==== DATASET EXTRACT ====

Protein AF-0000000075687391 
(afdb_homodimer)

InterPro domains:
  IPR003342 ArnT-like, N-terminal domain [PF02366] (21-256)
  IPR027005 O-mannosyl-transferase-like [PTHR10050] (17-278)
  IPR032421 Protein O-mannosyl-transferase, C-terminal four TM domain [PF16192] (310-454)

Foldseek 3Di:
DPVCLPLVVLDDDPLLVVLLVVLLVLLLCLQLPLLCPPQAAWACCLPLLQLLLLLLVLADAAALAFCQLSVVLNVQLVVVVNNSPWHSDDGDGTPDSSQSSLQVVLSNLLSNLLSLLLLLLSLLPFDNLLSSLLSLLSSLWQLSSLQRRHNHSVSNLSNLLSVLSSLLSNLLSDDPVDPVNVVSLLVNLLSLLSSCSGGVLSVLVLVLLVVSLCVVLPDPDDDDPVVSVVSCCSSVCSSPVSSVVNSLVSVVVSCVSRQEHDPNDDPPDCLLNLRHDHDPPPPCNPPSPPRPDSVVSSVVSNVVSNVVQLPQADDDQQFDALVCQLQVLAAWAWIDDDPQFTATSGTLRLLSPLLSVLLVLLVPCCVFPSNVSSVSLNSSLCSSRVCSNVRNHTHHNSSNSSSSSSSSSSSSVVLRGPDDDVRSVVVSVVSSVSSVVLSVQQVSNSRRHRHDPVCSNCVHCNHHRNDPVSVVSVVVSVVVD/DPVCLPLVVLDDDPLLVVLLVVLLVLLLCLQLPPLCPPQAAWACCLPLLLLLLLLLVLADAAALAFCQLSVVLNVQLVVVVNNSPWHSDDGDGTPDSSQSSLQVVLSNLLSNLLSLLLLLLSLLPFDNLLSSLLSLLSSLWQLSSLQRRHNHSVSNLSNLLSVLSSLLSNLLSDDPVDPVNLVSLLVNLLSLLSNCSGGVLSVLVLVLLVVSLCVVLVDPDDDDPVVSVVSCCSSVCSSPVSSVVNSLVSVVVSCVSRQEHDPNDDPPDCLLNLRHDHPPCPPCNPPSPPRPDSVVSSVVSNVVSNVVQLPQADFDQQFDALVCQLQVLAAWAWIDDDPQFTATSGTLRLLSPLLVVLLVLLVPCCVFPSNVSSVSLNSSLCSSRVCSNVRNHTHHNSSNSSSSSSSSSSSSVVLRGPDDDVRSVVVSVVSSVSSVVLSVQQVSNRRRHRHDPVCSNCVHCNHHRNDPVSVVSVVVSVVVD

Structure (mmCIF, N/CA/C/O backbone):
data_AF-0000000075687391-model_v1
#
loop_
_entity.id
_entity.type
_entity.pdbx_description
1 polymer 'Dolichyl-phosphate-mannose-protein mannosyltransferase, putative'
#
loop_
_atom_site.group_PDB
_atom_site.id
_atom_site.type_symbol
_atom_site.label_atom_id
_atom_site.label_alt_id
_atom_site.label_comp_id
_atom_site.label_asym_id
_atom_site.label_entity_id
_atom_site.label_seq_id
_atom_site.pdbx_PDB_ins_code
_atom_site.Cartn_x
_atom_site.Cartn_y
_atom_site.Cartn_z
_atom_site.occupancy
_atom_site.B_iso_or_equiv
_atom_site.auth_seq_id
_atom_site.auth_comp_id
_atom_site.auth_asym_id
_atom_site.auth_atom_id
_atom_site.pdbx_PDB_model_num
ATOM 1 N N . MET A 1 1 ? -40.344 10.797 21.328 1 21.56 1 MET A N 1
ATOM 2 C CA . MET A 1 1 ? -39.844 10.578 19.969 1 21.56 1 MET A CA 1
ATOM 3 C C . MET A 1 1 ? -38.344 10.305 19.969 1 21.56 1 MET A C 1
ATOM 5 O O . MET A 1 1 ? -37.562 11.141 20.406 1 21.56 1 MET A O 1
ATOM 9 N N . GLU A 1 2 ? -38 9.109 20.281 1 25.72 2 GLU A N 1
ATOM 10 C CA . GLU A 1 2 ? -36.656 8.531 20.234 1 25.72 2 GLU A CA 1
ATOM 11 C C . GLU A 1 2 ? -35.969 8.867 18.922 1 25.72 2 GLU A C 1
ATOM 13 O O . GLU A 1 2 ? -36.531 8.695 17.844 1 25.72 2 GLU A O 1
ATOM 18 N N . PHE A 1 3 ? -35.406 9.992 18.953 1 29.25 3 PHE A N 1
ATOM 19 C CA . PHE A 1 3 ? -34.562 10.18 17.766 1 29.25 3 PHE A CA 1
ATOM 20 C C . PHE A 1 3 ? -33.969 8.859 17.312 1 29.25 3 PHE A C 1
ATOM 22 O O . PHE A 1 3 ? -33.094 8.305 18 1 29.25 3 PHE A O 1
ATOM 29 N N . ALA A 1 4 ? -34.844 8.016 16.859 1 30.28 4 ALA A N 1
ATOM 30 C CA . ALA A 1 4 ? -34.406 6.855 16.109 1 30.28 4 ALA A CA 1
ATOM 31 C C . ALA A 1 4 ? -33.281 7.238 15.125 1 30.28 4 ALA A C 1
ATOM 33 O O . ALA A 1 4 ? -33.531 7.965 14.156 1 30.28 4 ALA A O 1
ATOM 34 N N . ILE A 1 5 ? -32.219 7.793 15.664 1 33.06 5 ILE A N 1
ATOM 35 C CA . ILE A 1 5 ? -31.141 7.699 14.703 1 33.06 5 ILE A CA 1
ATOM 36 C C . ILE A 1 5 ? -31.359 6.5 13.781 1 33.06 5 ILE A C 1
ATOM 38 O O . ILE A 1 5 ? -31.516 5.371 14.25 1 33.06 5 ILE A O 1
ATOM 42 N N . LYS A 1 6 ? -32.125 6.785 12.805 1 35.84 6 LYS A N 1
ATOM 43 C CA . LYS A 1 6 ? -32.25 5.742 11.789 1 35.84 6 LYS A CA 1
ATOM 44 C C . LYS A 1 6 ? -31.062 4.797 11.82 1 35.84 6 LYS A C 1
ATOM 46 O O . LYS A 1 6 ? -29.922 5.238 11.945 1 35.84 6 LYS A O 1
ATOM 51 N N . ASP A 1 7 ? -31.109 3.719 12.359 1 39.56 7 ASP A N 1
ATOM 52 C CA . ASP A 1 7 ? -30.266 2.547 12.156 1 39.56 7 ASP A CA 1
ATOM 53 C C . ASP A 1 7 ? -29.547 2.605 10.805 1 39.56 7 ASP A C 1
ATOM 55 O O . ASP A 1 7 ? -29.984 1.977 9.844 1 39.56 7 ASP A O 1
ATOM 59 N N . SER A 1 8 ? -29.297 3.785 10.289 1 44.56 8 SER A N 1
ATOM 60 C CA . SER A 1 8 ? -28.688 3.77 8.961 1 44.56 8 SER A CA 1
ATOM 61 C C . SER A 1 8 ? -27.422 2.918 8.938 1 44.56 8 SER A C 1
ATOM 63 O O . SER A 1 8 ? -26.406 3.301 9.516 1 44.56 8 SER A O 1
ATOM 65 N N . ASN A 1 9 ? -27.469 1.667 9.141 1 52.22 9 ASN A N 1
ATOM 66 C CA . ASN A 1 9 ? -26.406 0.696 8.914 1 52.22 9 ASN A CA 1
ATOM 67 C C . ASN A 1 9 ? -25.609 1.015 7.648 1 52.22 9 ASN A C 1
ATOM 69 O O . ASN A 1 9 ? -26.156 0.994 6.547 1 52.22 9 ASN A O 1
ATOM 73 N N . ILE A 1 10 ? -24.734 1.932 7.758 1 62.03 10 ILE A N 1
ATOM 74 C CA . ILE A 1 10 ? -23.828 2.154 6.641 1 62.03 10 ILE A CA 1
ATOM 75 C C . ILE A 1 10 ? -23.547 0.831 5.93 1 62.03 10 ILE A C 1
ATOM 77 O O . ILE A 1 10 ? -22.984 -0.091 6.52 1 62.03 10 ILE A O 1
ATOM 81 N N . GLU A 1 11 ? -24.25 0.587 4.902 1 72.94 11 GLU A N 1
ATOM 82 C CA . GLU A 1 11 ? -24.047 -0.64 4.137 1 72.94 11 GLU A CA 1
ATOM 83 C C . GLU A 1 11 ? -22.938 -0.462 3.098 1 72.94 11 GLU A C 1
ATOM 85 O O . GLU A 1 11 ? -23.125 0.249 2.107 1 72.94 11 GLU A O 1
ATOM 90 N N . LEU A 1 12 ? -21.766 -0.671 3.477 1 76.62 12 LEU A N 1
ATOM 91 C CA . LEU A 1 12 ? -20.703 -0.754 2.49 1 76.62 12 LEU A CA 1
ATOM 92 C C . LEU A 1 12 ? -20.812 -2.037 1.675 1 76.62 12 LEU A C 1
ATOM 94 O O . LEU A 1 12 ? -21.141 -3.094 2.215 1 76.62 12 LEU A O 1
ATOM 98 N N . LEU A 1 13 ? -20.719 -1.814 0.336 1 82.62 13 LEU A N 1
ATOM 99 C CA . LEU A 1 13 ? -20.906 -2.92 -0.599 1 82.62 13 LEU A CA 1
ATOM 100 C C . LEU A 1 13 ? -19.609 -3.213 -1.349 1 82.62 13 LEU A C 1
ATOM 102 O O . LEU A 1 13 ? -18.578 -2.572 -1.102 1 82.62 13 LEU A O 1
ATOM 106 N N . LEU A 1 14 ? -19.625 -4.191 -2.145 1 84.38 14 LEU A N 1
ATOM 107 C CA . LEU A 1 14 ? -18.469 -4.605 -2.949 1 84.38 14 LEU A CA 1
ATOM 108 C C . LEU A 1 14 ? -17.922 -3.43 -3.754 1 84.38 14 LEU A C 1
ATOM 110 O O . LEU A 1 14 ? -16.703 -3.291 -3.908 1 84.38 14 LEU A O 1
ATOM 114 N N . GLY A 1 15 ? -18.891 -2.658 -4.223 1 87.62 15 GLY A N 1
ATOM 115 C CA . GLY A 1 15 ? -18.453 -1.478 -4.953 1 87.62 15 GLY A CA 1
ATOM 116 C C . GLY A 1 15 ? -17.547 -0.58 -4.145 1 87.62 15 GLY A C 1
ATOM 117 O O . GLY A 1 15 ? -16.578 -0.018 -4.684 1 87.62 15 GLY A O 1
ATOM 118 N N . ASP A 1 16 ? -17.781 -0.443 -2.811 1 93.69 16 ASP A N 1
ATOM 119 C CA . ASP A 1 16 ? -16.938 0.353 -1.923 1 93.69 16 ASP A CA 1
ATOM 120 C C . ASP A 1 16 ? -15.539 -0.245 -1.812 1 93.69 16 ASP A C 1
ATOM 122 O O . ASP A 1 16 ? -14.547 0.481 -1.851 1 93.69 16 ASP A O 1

====

ACTIVITY >> Every line from the one containing "ATOM 120 C C" through the end of the material above should be retyped exactly; please include nothing else.

REPLY >>
ATOM 120 C C . ASP A 1 16 ? -15.539 -0.245 -1.812 1 93.69 16 ASP A C 1
ATOM 122 O O . ASP A 1 16 ? -14.547 0.481 -1.851 1 93.69 16 ASP A O 1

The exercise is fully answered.